Schwerkraftkompensation: Der Sensor misst das Gewicht des Endefektors (Greifer + jedes gehaltenen Objekt) als konstante Voreingenommenheit. Diese Voreingenommenheit ändert sich mit der Armorientierung, da sich die Richtung der Schwerkraft im Verhältnis zum Sensor ändert.

import numpy as np

def compensate_gravity(wrench_raw, R_sensor_world, mass_ee, com_ee):
    """Remove gravity bias from F/T readings.

    Args:
        wrench_raw: [Fx, Fy, Fz, Tx, Ty, Tz] raw sensor reading
        R_sensor_world: 3x3 rotation matrix, sensor frame to world
        mass_ee: end-effector mass in kg
        com_ee: center of mass [x, y, z] in sensor frame
    Returns:
        wrench_compensated: gravity-free wrench
    """
    g_world = np.array([0, 0, -9.81])
    g_sensor = R_sensor_world.T @ g_world
    F_gravity = mass_ee * g_sensor
    T_gravity = np.cross(com_ee, F_gravity)
    bias = np.concatenate([F_gravity, T_gravity])
    return wrench_raw - bias

Führen Sie diese Kompensation bei Sensorfrequenz (100-2000 Hz) aus. Die Drehmatrix kommt aus der Vorderkinematik des Arms. Kalibrieren Sie T10 und T11 einmal, indem Sie Sensorwerte in 10 verschiedenen Armorientierungen aufzeichnen und das Minimum-Quadrat-System lösen.

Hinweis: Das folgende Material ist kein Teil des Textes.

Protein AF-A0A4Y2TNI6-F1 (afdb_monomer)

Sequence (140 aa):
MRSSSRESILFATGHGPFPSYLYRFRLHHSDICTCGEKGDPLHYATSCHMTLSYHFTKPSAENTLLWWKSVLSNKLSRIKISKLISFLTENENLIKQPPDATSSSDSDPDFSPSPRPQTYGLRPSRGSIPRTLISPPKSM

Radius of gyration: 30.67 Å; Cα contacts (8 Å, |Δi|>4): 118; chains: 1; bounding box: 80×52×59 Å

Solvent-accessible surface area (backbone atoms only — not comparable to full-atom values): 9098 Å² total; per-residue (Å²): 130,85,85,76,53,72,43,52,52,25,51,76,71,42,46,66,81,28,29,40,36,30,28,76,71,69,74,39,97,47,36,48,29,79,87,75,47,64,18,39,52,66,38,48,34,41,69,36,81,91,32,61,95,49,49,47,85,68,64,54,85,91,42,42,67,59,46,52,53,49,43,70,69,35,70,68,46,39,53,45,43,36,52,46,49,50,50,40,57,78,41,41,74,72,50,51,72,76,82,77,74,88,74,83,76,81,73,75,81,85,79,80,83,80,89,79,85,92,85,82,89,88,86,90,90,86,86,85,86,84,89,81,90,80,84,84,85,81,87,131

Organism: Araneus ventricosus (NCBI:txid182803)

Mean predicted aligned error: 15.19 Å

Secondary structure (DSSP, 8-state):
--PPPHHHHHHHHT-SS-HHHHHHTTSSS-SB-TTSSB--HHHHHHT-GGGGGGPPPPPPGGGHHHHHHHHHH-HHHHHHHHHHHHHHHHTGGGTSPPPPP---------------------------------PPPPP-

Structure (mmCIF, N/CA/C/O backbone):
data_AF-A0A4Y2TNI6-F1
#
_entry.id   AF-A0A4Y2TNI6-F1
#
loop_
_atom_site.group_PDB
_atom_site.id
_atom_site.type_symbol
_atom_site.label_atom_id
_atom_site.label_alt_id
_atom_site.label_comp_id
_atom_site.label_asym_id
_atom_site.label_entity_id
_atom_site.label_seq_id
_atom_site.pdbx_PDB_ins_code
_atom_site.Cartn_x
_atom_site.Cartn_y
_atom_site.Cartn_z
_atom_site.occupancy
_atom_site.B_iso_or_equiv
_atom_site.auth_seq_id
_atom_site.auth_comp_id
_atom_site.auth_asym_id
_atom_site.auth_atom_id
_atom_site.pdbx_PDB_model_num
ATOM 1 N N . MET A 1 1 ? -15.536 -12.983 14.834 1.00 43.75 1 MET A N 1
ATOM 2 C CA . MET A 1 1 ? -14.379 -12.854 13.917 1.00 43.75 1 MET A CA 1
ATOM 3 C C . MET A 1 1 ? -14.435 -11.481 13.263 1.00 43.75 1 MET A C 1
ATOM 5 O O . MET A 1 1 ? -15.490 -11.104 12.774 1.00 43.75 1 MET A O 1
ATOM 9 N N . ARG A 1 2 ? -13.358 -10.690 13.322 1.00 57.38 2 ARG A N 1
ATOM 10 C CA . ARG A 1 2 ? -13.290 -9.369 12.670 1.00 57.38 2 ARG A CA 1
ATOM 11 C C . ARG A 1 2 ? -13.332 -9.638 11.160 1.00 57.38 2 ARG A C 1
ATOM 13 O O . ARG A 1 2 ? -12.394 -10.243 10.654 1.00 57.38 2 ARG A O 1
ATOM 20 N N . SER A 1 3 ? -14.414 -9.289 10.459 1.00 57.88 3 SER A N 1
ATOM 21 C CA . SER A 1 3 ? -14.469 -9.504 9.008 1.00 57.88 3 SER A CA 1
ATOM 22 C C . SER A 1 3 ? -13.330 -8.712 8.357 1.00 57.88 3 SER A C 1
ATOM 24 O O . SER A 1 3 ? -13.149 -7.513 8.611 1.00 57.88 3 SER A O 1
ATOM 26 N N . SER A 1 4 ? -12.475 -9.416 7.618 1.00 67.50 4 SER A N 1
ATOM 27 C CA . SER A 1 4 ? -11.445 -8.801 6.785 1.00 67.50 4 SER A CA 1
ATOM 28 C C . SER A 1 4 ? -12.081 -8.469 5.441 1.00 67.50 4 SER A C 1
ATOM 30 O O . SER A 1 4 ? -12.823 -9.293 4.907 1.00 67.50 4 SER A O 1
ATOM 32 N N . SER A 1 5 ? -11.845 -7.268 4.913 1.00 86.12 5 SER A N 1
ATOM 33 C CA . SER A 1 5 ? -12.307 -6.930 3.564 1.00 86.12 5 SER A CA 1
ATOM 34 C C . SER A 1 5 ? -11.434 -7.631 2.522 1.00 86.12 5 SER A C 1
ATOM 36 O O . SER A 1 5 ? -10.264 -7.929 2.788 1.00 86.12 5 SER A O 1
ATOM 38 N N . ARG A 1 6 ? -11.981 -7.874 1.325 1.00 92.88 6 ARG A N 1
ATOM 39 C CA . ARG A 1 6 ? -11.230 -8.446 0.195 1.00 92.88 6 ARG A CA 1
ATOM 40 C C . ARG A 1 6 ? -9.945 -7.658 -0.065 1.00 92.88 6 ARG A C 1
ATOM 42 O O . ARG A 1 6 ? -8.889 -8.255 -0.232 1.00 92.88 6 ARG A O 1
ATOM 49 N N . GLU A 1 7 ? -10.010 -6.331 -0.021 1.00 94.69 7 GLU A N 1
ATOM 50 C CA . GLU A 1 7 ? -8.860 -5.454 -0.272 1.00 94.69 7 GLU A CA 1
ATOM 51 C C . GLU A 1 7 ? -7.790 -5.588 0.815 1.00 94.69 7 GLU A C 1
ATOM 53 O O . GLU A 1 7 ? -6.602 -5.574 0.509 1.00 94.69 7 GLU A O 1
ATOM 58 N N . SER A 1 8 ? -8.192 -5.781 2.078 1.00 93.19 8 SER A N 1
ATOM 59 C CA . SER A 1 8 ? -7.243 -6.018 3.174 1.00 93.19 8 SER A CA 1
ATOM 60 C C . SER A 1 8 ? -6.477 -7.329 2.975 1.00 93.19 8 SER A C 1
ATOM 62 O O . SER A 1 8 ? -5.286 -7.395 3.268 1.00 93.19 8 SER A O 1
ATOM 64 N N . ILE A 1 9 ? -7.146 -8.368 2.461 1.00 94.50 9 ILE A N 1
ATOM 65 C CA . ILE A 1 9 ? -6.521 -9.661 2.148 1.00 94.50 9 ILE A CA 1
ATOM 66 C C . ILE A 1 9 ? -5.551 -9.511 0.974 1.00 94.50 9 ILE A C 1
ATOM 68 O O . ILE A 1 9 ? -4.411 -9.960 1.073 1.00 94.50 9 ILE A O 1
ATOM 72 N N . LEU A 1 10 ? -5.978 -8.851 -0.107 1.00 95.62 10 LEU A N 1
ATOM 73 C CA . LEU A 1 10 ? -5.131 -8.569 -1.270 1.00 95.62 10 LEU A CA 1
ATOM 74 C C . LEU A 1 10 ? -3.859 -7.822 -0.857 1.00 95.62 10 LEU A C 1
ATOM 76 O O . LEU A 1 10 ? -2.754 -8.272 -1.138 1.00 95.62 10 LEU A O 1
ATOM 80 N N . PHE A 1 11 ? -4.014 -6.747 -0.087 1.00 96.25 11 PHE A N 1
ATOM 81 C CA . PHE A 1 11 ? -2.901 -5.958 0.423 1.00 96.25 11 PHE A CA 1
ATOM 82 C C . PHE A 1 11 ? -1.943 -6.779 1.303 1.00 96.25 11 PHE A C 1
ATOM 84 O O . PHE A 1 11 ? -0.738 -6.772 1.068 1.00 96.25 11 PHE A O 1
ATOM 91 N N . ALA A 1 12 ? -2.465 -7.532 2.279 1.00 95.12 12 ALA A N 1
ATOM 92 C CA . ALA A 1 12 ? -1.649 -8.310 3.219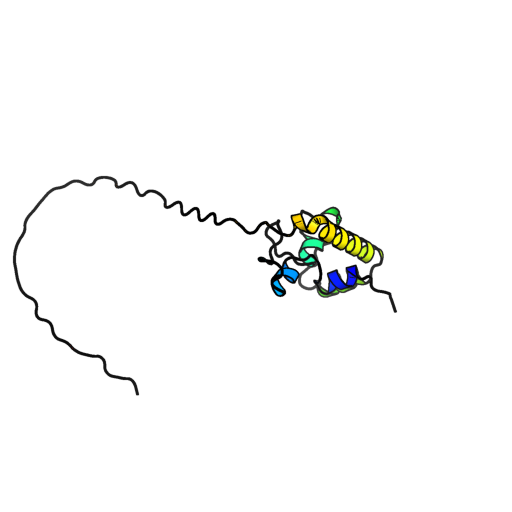 1.00 95.12 12 ALA A CA 1
ATOM 93 C C . ALA A 1 12 ? -0.884 -9.465 2.558 1.00 95.12 12 ALA A C 1
ATOM 95 O O . ALA A 1 12 ? 0.217 -9.811 2.976 1.00 95.12 12 ALA A O 1
ATOM 96 N N . THR A 1 13 ? -1.480 -10.084 1.543 1.00 95.06 13 THR A N 1
ATOM 97 C CA . THR A 1 13 ? -0.887 -11.222 0.823 1.00 95.06 13 THR A CA 1
ATOM 98 C C . THR A 1 13 ? -0.076 -10.788 -0.395 1.00 95.06 13 THR A C 1
ATOM 100 O O . THR A 1 13 ? 0.467 -11.637 -1.104 1.00 95.06 13 THR A O 1
ATOM 103 N N . GLY A 1 14 ? -0.038 -9.484 -0.679 1.00 95.38 14 GLY A N 1
ATOM 104 C CA . GLY A 1 14 ? 0.512 -8.930 -1.907 1.00 95.38 14 GLY A CA 1
ATOM 105 C C . GLY A 1 14 ? -0.146 -9.463 -3.169 1.00 95.38 14 GLY A C 1
ATOM 106 O O . GLY A 1 14 ? 0.529 -9.597 -4.173 1.00 95.38 14 GLY A O 1
ATOM 107 N N . HIS A 1 15 ? -1.431 -9.808 -3.120 1.00 93.44 15 HIS A N 1
ATOM 108 C CA . HIS A 1 15 ? -2.215 -10.187 -4.294 1.00 93.44 15 HIS A CA 1
ATOM 109 C C . HIS A 1 15 ? -2.911 -8.972 -4.905 1.00 93.44 15 HIS A C 1
ATOM 111 O O . HIS A 1 15 ? -3.199 -7.995 -4.219 1.00 93.44 15 HIS A O 1
ATOM 117 N N . GLY A 1 16 ? -3.257 -9.064 -6.187 1.00 90.50 16 GLY A N 1
ATOM 118 C CA . GLY A 1 16 ? -4.058 -8.050 -6.874 1.00 90.50 16 GLY A CA 1
ATOM 119 C C . GLY A 1 16 ? -3.227 -7.190 -7.831 1.00 90.50 16 GLY A C 1
ATOM 120 O O . GLY A 1 16 ? -2.380 -7.748 -8.530 1.00 90.50 16 GLY A O 1
ATOM 121 N N . PRO A 1 17 ? -3.467 -5.867 -7.906 1.00 92.31 17 PRO A N 1
ATOM 122 C CA . PRO A 1 17 ? -2.933 -4.990 -8.955 1.00 92.31 17 PRO A CA 1
ATOM 123 C C . PRO A 1 17 ? -1.476 -4.559 -8.697 1.00 92.31 17 PRO A C 1
ATOM 125 O O . PRO A 1 17 ? -1.100 -3.419 -8.945 1.00 92.31 17 PRO A O 1
ATOM 128 N N . PHE A 1 18 ? -0.651 -5.447 -8.144 1.00 94.81 18 PHE A N 1
ATOM 129 C CA . PHE A 1 18 ? 0.743 -5.154 -7.819 1.00 94.81 18 PHE A CA 1
ATOM 130 C C . PHE A 1 18 ? 1.665 -5.731 -8.901 1.00 94.81 18 PHE A C 1
ATOM 132 O O . PHE A 1 18 ? 1.598 -6.942 -9.134 1.00 94.81 18 PHE A O 1
ATOM 139 N N . PRO A 1 19 ? 2.565 -4.942 -9.524 1.00 94.62 19 PRO A N 1
ATOM 140 C CA . PRO A 1 19 ? 3.543 -5.455 -10.487 1.00 94.62 19 PRO A CA 1
ATOM 141 C C . PRO A 1 19 ? 4.306 -6.679 -9.975 1.00 94.62 19 PRO A C 1
ATOM 143 O O . PRO A 1 19 ? 4.417 -7.678 -10.679 1.00 94.62 19 PRO A O 1
ATOM 146 N N . SER A 1 20 ? 4.732 -6.662 -8.708 1.00 95.88 20 SER A N 1
ATOM 147 C CA . SER A 1 20 ? 5.424 -7.795 -8.075 1.00 95.88 20 SER A CA 1
ATOM 148 C C . SER A 1 20 ? 4.613 -9.090 -8.039 1.00 95.88 20 SER A C 1
ATOM 150 O O . SER A 1 20 ? 5.168 -10.178 -8.204 1.00 95.88 20 SER A O 1
ATOM 152 N N . TYR A 1 21 ? 3.295 -8.990 -7.873 1.00 95.56 21 TYR A N 1
ATOM 153 C CA . TYR A 1 21 ? 2.392 -10.132 -7.938 1.00 95.56 21 TYR A CA 1
ATOM 154 C C . TYR A 1 21 ? 2.217 -10.624 -9.370 1.00 95.56 21 TYR A C 1
ATOM 156 O O . TYR A 1 21 ? 2.372 -11.814 -9.643 1.00 95.56 21 TYR A O 1
ATOM 164 N N . LEU A 1 22 ? 1.905 -9.707 -10.286 1.00 93.75 22 LEU A N 1
ATOM 165 C CA . LEU A 1 22 ? 1.622 -10.032 -11.681 1.00 93.75 22 LEU A CA 1
ATOM 166 C C . LEU A 1 22 ? 2.845 -10.650 -12.368 1.00 93.75 22 LEU A C 1
ATOM 168 O O . LEU A 1 22 ? 2.706 -11.650 -13.072 1.00 93.75 22 LEU A O 1
ATOM 172 N N . TYR A 1 23 ? 4.040 -10.125 -12.096 1.00 94.62 23 TYR A N 1
ATOM 173 C CA . TYR A 1 23 ? 5.307 -10.678 -12.570 1.00 94.62 23 TYR A CA 1
ATOM 174 C C . TYR A 1 23 ? 5.525 -12.117 -12.090 1.00 94.62 23 TYR A C 1
ATOM 176 O O . TYR A 1 23 ? 5.837 -13.002 -12.889 1.00 94.62 23 TYR A O 1
ATOM 184 N N . ARG A 1 24 ? 5.264 -12.396 -10.803 1.00 96.00 24 ARG A N 1
ATOM 185 C CA . ARG A 1 24 ? 5.402 -13.745 -10.227 1.00 96.00 24 ARG A C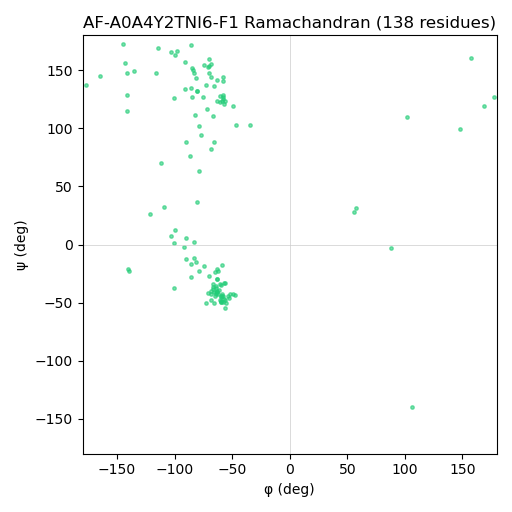A 1
ATOM 186 C C . ARG A 1 24 ? 4.556 -14.792 -10.960 1.00 96.00 24 ARG A C 1
ATOM 188 O O . ARG A 1 24 ? 4.976 -15.941 -11.067 1.00 96.00 24 ARG A O 1
ATOM 195 N N . PHE A 1 25 ? 3.389 -14.402 -11.469 1.00 94.12 25 PHE A N 1
ATOM 196 C CA . PHE A 1 25 ? 2.483 -15.278 -12.221 1.00 94.12 25 PHE A CA 1
ATOM 197 C C . PHE A 1 25 ? 2.585 -15.120 -13.742 1.00 94.12 25 PHE A C 1
ATOM 199 O O . PHE A 1 25 ? 1.733 -15.636 -14.459 1.00 94.12 25 PHE A O 1
ATOM 206 N N . ARG A 1 26 ? 3.623 -14.435 -14.245 1.00 93.88 26 ARG A N 1
ATOM 207 C CA . ARG A 1 26 ? 3.839 -14.178 -15.681 1.00 93.88 26 ARG A CA 1
ATOM 208 C C . ARG A 1 26 ? 2.656 -13.477 -16.366 1.00 93.88 26 ARG A C 1
ATOM 210 O O . ARG A 1 26 ? 2.445 -13.636 -17.563 1.00 93.88 26 ARG A O 1
ATOM 217 N N . LEU A 1 27 ? 1.895 -12.695 -15.602 1.00 91.38 27 LEU A N 1
ATOM 218 C CA . LEU A 1 27 ? 0.809 -11.839 -16.093 1.00 91.38 27 LEU A CA 1
ATOM 219 C C . LEU A 1 27 ? 1.311 -10.433 -16.465 1.00 91.38 27 LEU A C 1
ATOM 221 O O . LEU A 1 27 ? 0.582 -9.658 -17.078 1.00 91.38 27 LEU A O 1
ATOM 225 N N . HIS A 1 28 ? 2.543 -10.097 -16.077 1.00 90.06 28 HIS A N 1
ATOM 226 C CA . HIS A 1 28 ? 3.229 -8.853 -16.410 1.00 90.06 28 HIS A CA 1
ATOM 227 C C . HIS A 1 28 ? 4.724 -9.115 -16.645 1.00 90.06 28 HIS A C 1
ATOM 229 O O . HIS A 1 28 ? 5.264 -10.103 -16.144 1.00 90.06 28 HIS A O 1
ATOM 235 N N . HIS A 1 29 ? 5.387 -8.245 -17.410 1.00 90.88 29 HIS A N 1
ATOM 236 C CA . HIS A 1 29 ? 6.776 -8.431 -17.854 1.00 90.88 29 HIS A CA 1
ATOM 237 C C . HIS A 1 29 ? 7.824 -7.937 -16.840 1.00 90.88 29 HIS A C 1
ATOM 239 O O . HIS A 1 29 ? 8.983 -8.324 -16.936 1.00 90.88 29 HIS A O 1
ATOM 245 N N . SER A 1 30 ? 7.424 -7.119 -15.864 1.00 92.00 30 SER A N 1
ATOM 246 C CA . SER A 1 30 ? 8.311 -6.528 -14.851 1.00 92.00 30 SER A CA 1
ATOM 247 C C . SER A 1 30 ? 7.643 -6.480 -13.473 1.00 92.00 30 SER A C 1
ATOM 249 O O . SER A 1 30 ? 6.424 -6.318 -13.382 1.00 92.00 30 SER A O 1
ATOM 251 N N . ASP A 1 31 ? 8.417 -6.611 -12.394 1.00 94.94 31 ASP A N 1
ATOM 252 C CA . ASP A 1 31 ? 7.949 -6.376 -11.021 1.00 94.94 31 ASP A CA 1
ATOM 253 C C . ASP A 1 31 ? 8.125 -4.923 -10.557 1.00 94.94 31 ASP A C 1
ATOM 255 O O . ASP A 1 31 ? 7.837 -4.606 -9.399 1.00 94.94 31 ASP A O 1
ATOM 259 N N . ILE A 1 32 ? 8.565 -4.038 -11.452 1.00 94.25 32 ILE A N 1
ATOM 260 C CA . ILE A 1 32 ? 8.868 -2.637 -11.173 1.00 94.25 32 ILE A CA 1
ATOM 261 C C . ILE A 1 32 ? 7.626 -1.761 -11.400 1.00 94.25 32 ILE A C 1
ATOM 263 O O . ILE A 1 32 ? 6.897 -1.902 -12.379 1.00 94.25 32 ILE A O 1
ATOM 267 N N . CYS A 1 33 ? 7.367 -0.868 -10.447 1.00 92.00 33 CYS A N 1
ATOM 268 C CA . CYS A 1 33 ? 6.390 0.211 -10.522 1.00 92.00 33 CYS A CA 1
ATOM 269 C C . CYS A 1 33 ? 6.842 1.260 -11.543 1.00 92.00 33 CYS A C 1
ATOM 271 O O . CYS A 1 33 ? 8.035 1.459 -11.758 1.00 92.00 33 CYS A O 1
ATOM 273 N N . THR A 1 34 ? 5.913 2.022 -12.112 1.00 89.25 34 THR A N 1
ATOM 274 C CA . THR A 1 34 ? 6.234 3.122 -13.035 1.00 89.25 34 THR A CA 1
ATOM 275 C C . THR A 1 34 ? 7.134 4.203 -12.440 1.00 89.25 34 THR A C 1
ATOM 277 O O . THR A 1 34 ? 7.779 4.925 -13.193 1.00 89.25 34 THR A O 1
ATOM 280 N N . CYS A 1 35 ? 7.252 4.281 -11.114 1.00 90.69 35 CYS A N 1
ATOM 281 C CA . CYS A 1 35 ? 8.210 5.157 -10.444 1.00 90.69 35 CYS A CA 1
ATOM 282 C C . CYS A 1 35 ? 9.638 4.584 -10.321 1.00 90.69 35 CYS A C 1
ATOM 284 O O . CYS A 1 35 ? 10.478 5.207 -9.677 1.00 90.69 35 CYS A O 1
ATOM 286 N N . GLY A 1 36 ? 9.908 3.387 -10.851 1.00 91.81 36 GLY A N 1
ATOM 287 C CA . GLY A 1 36 ? 11.234 2.757 -10.856 1.00 91.81 36 GLY A CA 1
ATOM 288 C C . GLY A 1 36 ? 11.590 1.912 -9.624 1.00 91.81 36 GLY A C 1
ATOM 289 O O . GLY A 1 36 ? 12.648 1.291 -9.610 1.00 91.81 36 GLY A O 1
ATOM 290 N N . GLU A 1 37 ? 10.730 1.835 -8.603 1.00 94.62 37 GLU A N 1
ATOM 291 C CA . GLU A 1 37 ? 10.916 0.928 -7.454 1.00 94.62 37 GLU A CA 1
ATOM 292 C C . GLU A 1 37 ? 10.097 -0.357 -7.620 1.00 94.62 37 GLU A C 1
ATOM 294 O O . GLU A 1 37 ? 9.181 -0.425 -8.435 1.00 94.62 37 GLU A O 1
ATOM 299 N N . LYS A 1 38 ? 10.370 -1.386 -6.813 1.00 95.50 38 LYS A N 1
ATOM 300 C CA . LYS A 1 38 ? 9.570 -2.616 -6.815 1.00 95.50 38 LYS A CA 1
ATOM 301 C C . LYS A 1 38 ? 8.095 -2.317 -6.517 1.00 95.50 38 LYS A C 1
ATOM 303 O O . LYS A 1 38 ? 7.760 -1.750 -5.481 1.00 95.50 38 LYS A O 1
ATOM 308 N N . GLY A 1 39 ? 7.201 -2.752 -7.401 1.00 95.19 39 GLY A N 1
ATOM 309 C CA . GLY A 1 39 ? 5.755 -2.576 -7.283 1.00 95.19 39 GLY A CA 1
ATOM 310 C C . GLY A 1 39 ? 5.129 -3.570 -6.309 1.00 95.19 39 GLY A C 1
ATOM 311 O O . GLY A 1 39 ? 4.340 -4.430 -6.709 1.00 95.19 39 GLY A O 1
ATOM 312 N N . ASP A 1 40 ? 5.511 -3.499 -5.038 1.00 96.50 40 ASP A N 1
ATOM 313 C CA . ASP A 1 40 ? 4.931 -4.287 -3.952 1.00 96.50 40 ASP A CA 1
ATOM 314 C C . ASP A 1 40 ? 3.967 -3.454 -3.079 1.00 96.50 40 ASP A C 1
ATOM 316 O O . ASP A 1 40 ? 3.919 -2.223 -3.182 1.00 96.50 40 ASP A O 1
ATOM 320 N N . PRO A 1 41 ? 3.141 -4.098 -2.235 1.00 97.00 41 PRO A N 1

Niedrig-Pass-Filterung: Motor-Vibrationen und Codernäusch erzeugen Hochfrequenz-Inhalte, die Kontaktsignale verschleiern.

  • Kontaktdetektion: Ausschaltung bei 30-50 Hz. Er behält den Kontaktstartzeitpunkt bei gleichzeitiger Beseitigung von Schwingungslärm.
  • Impedance-Steuerung: Ausschalt bei 100-200 Hz. Für stabile Kraft-Feedback-Schleifen ist eine höhere Bandbreite erforderlich.
  • Datenprotokollen für politische Ausbildung: Abschaltung bei 20-30 Hz. Politiken, die bei 10-50 Hz laufen, profitieren nicht von höherfrequenten Kraftdaten. Aggressives Filtern erzeugt saubere Trainingssignale.

Kalibrierungsplan und Driftmanagement

  • Sitzungsstart wieder null: Am Anfang jeder Datenerhebungssitzung bewegen Sie den Arm in eine bekannte Kalibrierposition (Greifer, der gerade nach unten zeigt) und rufen den Bias-Service des Sensors an. Dies dauert 10 Sekunden und beseitigt den seit der letzten Sitzung angesammelten Wärme-Drift.
  • Jede 2 Stunden: Wieder Null während einer geplanten Pause. Der Sensordrift über 2 Stunden beträgt in der Regel 0,05-0,2 N je nach Temperaturänderung. Bei Aufgaben mit Kontaktschwellen unter 1 N ist dieser Drift wichtig.
  • Nach jeder Greiferänderung: Wenn der Greifer geändert wird, ändert sich die Masse und das Zentrum der Massenparameter.
  • Jahresfabrikkalibrierung: Spannungsmesssensoren (ATI, Robotiq) sollten jährlich für die Fabrikkalibrierung gesendet werden. Kosten: $300-$600. Die Kalibrierungsmatrix, die die Rohspannungswerte in Kraft-/Torkswerte umwandelt, verändert sich im Laufe der Zeit aufgrund des Alterns des Spannungsmessers.

OpenArm 1 Kompatible F/T-Sensoren

Die OpenArm 1 verwendet eine Standard ISO 9409-1-31.5-4-M5-Flanze.

  • Bota SensONE ($1.500) - empfohlen für OpenArm. Passt 31,5 mm Schraubenkreis, 2000 Hz Bandbreite, ROS2-Treiber inbegriffen. Gesamtgewicht: 120 g.
  • ATI Gamma ($3.200) - höchste Genauigkeit, mit ISO 9409 Adapter verfügbar. Overkill für die meisten OpenArm-Tätigkeiten, aber für die Kontaktdetektion unter 0,1 N erforderlich.
  • Robotiq FT 300-S ($1.950) - für UR-Arme entwickelt, aber über Adapterplatte kompatibel.

Für die Fingerspitzenerkennung auf dem Standardparallel-Kächelgriffer von OpenArm montieren Sie eine GelSight Mini ($500) auf jeder Fingerschicht mit der eingeschlossenen Klebeanlage. Dies bietet Kontaktgeometrie zur Erkennung von Schlüpfen ohne Hinzufügen eines Handgelenksensors.